Snugly sheltered in an abandoned office building, a squat, nameless hermit (Noé Hernández) offers refuge to homeless siblings Fauna and Lucio (María Evoli and Diego Gamaliel), who’ve been wandering around some nameless city for days. He gives them food—he trades with some unseen person for eggs, delivered via a primitive pulley system—and a place to sleep, though they first have to build it to his specifications out of wood scraps and packing tape. The resulting structure, a womb-like complex of tunnels and alcoves shot by cinematographer Yollótl Alvarado in luscious, pulsing shades of pink, yellow, blue, orange and red, becomes a sort of subterranean pleasure dome where the leering hermit (anyone who’s seen 1973’s exploitation legend The Sinful Dwarf will be hard put to banish it from their mind) calls the shots, demanding that the lissome young people have sex while he watches. But to what end?

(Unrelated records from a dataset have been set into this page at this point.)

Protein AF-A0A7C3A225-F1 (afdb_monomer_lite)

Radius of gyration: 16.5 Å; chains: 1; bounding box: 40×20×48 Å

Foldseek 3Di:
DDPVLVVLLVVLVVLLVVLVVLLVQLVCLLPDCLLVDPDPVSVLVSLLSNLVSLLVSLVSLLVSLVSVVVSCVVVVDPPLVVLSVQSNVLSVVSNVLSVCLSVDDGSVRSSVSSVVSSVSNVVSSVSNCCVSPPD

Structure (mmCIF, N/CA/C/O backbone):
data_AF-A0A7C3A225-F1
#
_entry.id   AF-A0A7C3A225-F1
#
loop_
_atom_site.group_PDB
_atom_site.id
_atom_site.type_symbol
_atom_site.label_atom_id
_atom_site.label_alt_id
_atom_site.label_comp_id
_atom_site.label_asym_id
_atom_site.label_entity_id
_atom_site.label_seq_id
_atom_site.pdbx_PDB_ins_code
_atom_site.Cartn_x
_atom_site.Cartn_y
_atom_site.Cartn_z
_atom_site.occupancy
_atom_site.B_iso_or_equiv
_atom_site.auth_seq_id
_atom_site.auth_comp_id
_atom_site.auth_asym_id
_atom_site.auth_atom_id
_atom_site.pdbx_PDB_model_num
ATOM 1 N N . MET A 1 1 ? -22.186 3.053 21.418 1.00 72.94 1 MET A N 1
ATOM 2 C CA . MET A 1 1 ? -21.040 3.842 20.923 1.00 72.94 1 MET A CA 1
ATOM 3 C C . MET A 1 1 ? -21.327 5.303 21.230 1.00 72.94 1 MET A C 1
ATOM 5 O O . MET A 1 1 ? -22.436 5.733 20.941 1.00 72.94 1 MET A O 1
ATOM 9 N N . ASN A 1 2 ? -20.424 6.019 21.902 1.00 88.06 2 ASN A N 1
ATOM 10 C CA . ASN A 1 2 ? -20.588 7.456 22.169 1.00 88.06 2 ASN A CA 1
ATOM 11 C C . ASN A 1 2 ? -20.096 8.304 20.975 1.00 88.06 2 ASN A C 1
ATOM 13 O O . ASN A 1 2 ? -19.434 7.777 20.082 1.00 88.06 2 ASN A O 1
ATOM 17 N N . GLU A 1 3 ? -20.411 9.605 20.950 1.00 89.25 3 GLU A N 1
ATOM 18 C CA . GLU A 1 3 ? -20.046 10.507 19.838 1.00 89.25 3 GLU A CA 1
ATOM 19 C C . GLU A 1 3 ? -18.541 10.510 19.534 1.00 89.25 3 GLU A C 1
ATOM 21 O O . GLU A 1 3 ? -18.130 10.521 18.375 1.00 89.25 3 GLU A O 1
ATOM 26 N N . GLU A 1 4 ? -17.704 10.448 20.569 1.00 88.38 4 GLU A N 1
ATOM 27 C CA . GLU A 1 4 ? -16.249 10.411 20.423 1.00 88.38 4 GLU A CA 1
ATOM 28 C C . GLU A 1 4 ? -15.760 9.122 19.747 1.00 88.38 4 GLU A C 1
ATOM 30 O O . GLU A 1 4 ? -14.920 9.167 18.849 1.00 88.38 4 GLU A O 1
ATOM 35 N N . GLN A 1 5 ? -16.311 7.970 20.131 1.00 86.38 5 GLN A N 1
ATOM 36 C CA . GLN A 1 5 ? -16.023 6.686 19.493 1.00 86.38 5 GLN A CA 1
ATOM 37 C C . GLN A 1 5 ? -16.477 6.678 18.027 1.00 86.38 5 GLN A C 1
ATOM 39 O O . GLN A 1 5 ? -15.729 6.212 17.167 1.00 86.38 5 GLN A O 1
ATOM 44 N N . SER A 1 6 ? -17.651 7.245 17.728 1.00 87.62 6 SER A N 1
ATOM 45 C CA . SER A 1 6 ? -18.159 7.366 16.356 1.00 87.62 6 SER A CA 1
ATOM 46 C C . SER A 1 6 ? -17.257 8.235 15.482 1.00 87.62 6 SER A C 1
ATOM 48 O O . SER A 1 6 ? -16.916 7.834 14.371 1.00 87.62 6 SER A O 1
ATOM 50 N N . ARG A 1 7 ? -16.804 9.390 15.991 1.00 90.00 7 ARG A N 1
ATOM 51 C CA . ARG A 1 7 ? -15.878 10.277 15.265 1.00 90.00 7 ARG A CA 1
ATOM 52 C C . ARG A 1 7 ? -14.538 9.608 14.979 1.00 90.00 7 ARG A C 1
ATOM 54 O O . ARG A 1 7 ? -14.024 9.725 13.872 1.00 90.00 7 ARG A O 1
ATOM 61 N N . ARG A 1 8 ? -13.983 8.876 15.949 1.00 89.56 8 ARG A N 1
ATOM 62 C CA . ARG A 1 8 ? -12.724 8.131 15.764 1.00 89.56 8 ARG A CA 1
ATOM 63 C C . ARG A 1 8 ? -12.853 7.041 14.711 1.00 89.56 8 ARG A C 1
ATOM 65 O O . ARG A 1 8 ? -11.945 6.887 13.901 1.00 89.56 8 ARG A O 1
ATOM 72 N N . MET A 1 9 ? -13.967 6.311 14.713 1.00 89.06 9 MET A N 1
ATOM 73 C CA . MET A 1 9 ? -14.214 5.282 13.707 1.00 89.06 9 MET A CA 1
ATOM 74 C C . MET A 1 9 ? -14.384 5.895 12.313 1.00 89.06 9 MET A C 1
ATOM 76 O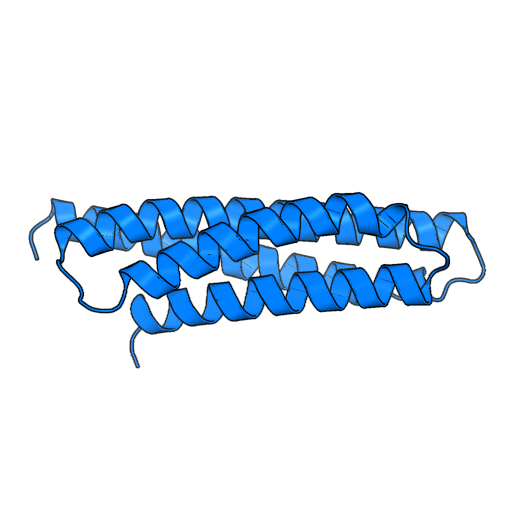 O . MET A 1 9 ? -13.771 5.407 11.370 1.00 89.06 9 MET A O 1
ATOM 80 N N . ALA A 1 10 ? -15.120 7.004 12.188 1.00 91.00 10 ALA A N 1
ATOM 81 C CA . ALA A 1 10 ? -15.264 7.723 10.921 1.00 91.00 10 ALA A CA 1
ATOM 82 C C . ALA A 1 10 ? -13.908 8.209 10.376 1.00 91.00 10 ALA A C 1
ATOM 84 O O . ALA A 1 10 ? -13.561 7.910 9.239 1.00 91.00 10 ALA A O 1
ATOM 85 N N . ALA A 1 11 ? -13.084 8.851 11.210 1.00 92.62 11 ALA A N 1
ATOM 86 C CA . ALA A 1 11 ? -11.758 9.327 10.804 1.00 92.62 11 ALA A CA 1
ATOM 87 C C . ALA A 1 11 ? -10.785 8.191 10.428 1.00 92.62 11 ALA A C 1
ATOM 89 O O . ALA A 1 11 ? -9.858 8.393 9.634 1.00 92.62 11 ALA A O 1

To paraphrase the notorious 1980s Loompanics catalogue of mail-order outré publications: Emiliano Rocha Minter’s We Are the Flesh offers incest, necrophilia, cannibalism and much, much more. If you are the sort of person who would have ordered, say, Loompanics offering Black Collar Crimes: An Encyclopedia of False Prophets and Unholy Orders in a frantic heartbeat, you no doubt already want to see We Are the Flesh and I would not discourage you. It’s tempting to call it a made-to-order midnight movie, but like Alejandro Jodorowsky’s classic El Topo (1970) and Jim Mickle/Nick Damici/Jorge Michel Grau’s more recent We Are What We Are (2013), it’s too discomfiting to be a forgettable freaky-fun good time.

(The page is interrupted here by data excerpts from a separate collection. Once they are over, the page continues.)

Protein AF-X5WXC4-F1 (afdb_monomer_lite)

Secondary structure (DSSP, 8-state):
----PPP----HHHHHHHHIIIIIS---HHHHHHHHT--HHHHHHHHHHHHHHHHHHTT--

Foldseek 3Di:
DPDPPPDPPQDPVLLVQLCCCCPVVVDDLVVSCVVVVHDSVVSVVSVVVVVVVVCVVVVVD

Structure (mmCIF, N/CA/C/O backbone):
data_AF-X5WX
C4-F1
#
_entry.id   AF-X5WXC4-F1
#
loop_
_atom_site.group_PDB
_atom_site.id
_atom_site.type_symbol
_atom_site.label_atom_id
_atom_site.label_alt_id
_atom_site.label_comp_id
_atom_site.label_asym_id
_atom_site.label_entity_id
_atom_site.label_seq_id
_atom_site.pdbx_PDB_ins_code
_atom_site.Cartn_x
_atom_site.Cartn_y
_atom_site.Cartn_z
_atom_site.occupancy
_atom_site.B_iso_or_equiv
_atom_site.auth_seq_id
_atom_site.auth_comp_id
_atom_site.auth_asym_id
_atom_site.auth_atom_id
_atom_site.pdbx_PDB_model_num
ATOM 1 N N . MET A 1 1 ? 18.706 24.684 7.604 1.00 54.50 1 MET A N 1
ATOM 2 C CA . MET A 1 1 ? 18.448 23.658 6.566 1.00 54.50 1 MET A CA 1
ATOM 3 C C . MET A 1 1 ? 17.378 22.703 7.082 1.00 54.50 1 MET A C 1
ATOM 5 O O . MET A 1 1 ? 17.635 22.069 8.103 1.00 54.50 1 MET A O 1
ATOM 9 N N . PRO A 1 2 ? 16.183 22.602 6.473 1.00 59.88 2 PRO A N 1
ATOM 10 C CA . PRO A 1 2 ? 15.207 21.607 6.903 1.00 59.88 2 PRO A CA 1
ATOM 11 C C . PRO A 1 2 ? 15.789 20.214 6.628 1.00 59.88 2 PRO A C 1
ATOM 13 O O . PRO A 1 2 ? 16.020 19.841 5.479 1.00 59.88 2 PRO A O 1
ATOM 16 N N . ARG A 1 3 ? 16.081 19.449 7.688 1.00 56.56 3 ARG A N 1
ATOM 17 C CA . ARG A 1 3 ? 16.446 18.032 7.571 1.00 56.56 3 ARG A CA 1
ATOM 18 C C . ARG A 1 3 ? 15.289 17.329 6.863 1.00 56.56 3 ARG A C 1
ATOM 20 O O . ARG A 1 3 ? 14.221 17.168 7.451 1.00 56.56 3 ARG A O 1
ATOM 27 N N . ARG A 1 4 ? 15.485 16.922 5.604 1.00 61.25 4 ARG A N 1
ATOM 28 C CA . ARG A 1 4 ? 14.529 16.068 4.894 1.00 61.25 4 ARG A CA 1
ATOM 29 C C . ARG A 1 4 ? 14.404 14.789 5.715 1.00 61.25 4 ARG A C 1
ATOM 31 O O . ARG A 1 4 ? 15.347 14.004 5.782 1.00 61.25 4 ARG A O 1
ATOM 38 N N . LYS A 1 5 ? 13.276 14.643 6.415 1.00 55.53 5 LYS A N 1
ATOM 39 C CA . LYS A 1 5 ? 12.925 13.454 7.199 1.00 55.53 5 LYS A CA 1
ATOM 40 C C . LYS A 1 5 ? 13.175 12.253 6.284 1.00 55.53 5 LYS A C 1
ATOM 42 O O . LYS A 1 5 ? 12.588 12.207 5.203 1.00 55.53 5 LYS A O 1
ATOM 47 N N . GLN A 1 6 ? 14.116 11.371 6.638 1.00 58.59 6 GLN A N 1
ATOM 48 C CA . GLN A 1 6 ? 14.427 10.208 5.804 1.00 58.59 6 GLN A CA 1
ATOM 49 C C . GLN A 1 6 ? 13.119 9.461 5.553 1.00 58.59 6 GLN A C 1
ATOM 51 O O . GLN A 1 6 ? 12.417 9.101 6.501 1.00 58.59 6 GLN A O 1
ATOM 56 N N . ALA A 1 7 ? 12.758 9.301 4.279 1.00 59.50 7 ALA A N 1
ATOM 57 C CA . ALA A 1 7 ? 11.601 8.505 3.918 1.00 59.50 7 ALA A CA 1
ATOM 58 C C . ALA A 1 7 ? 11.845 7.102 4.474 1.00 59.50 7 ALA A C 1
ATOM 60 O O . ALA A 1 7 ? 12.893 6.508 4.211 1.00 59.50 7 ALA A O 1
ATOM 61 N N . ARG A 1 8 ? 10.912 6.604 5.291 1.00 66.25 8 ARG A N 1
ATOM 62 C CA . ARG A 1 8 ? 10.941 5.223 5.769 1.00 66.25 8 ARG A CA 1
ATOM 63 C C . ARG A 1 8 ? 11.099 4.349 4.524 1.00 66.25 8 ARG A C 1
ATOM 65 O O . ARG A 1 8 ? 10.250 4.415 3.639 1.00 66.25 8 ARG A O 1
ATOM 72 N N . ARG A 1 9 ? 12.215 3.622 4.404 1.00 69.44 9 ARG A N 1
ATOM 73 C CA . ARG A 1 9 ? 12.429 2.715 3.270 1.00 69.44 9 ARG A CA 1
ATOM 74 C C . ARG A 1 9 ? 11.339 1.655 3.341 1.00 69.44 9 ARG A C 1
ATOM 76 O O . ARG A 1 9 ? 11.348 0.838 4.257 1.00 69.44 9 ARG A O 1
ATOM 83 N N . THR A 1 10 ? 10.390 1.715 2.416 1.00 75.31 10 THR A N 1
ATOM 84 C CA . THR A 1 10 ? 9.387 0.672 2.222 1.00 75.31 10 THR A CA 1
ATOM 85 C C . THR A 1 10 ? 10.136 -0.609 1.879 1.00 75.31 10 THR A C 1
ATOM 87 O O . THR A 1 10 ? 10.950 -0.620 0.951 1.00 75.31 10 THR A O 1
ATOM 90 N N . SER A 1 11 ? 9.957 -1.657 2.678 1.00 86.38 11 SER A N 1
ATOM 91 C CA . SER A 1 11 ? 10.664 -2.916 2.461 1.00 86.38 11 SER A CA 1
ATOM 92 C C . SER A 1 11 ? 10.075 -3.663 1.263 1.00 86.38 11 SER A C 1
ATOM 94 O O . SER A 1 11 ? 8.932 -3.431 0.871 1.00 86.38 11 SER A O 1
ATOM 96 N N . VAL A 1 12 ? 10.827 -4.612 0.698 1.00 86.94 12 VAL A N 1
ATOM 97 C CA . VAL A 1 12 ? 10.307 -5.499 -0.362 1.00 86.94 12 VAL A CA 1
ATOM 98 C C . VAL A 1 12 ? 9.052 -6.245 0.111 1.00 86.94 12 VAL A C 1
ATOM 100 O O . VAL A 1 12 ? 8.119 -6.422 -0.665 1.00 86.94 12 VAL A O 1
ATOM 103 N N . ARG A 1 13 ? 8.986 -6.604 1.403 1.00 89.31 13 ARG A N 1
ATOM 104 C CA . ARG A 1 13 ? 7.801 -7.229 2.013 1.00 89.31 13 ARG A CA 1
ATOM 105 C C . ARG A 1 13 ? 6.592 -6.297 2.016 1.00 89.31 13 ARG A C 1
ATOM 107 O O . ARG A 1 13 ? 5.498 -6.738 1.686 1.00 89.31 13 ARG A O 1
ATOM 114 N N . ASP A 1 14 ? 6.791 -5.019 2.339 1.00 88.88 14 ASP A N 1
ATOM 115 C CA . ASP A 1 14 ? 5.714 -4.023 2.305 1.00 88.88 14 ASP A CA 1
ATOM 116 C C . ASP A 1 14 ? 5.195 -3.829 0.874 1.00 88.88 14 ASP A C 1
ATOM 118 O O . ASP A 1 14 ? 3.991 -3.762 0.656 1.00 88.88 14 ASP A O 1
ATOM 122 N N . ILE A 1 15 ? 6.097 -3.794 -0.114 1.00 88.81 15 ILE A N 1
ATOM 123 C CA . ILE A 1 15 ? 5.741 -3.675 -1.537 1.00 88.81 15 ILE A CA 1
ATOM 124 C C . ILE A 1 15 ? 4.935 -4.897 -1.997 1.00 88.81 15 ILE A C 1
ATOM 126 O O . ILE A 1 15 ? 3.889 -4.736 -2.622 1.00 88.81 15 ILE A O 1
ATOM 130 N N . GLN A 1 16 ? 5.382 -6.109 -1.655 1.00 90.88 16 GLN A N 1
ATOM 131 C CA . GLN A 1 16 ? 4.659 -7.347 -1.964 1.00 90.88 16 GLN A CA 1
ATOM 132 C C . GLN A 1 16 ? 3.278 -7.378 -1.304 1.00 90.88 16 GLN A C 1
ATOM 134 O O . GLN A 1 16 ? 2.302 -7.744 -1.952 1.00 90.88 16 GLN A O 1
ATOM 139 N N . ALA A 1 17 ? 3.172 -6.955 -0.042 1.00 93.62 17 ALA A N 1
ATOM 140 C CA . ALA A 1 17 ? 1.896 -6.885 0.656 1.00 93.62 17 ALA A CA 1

The film’s palpable épater le bourgeois glee aside, it appears that there is a "Do Not Go There" button in Rocha Minter’s brain, in that the closest We Are the Flesh comes to the sort of scatology in which the Marquis de Sade reveled three centuries earlier is a scene of Fauna matter-of-factly hunkering down and urinating in a hallway. That doesn’t even count as a provocation in a film where human flesh is lovingly ground into mush and a man’s lifeblood is drunk from a bucket like wine. Though, again—We Are the Flesh occasions a lot of "thoughs"—Mexico is a Catholic country. And to Minter’s credit, he delivers a terrific 11th-hour game-changer of a scene that genuinely does throw everything that precedes it into a different yet equally disturbing light.
But there’s still more than a hint of sheer "Are you shocked yet?" about the proceedings, and let’s face it: Who remembers the likes of, say, much-touted "star of tomorrow" Ray Brady’s nasty, buzz-generating Boy Meets Girl (1994) nearly a quarter of a century later?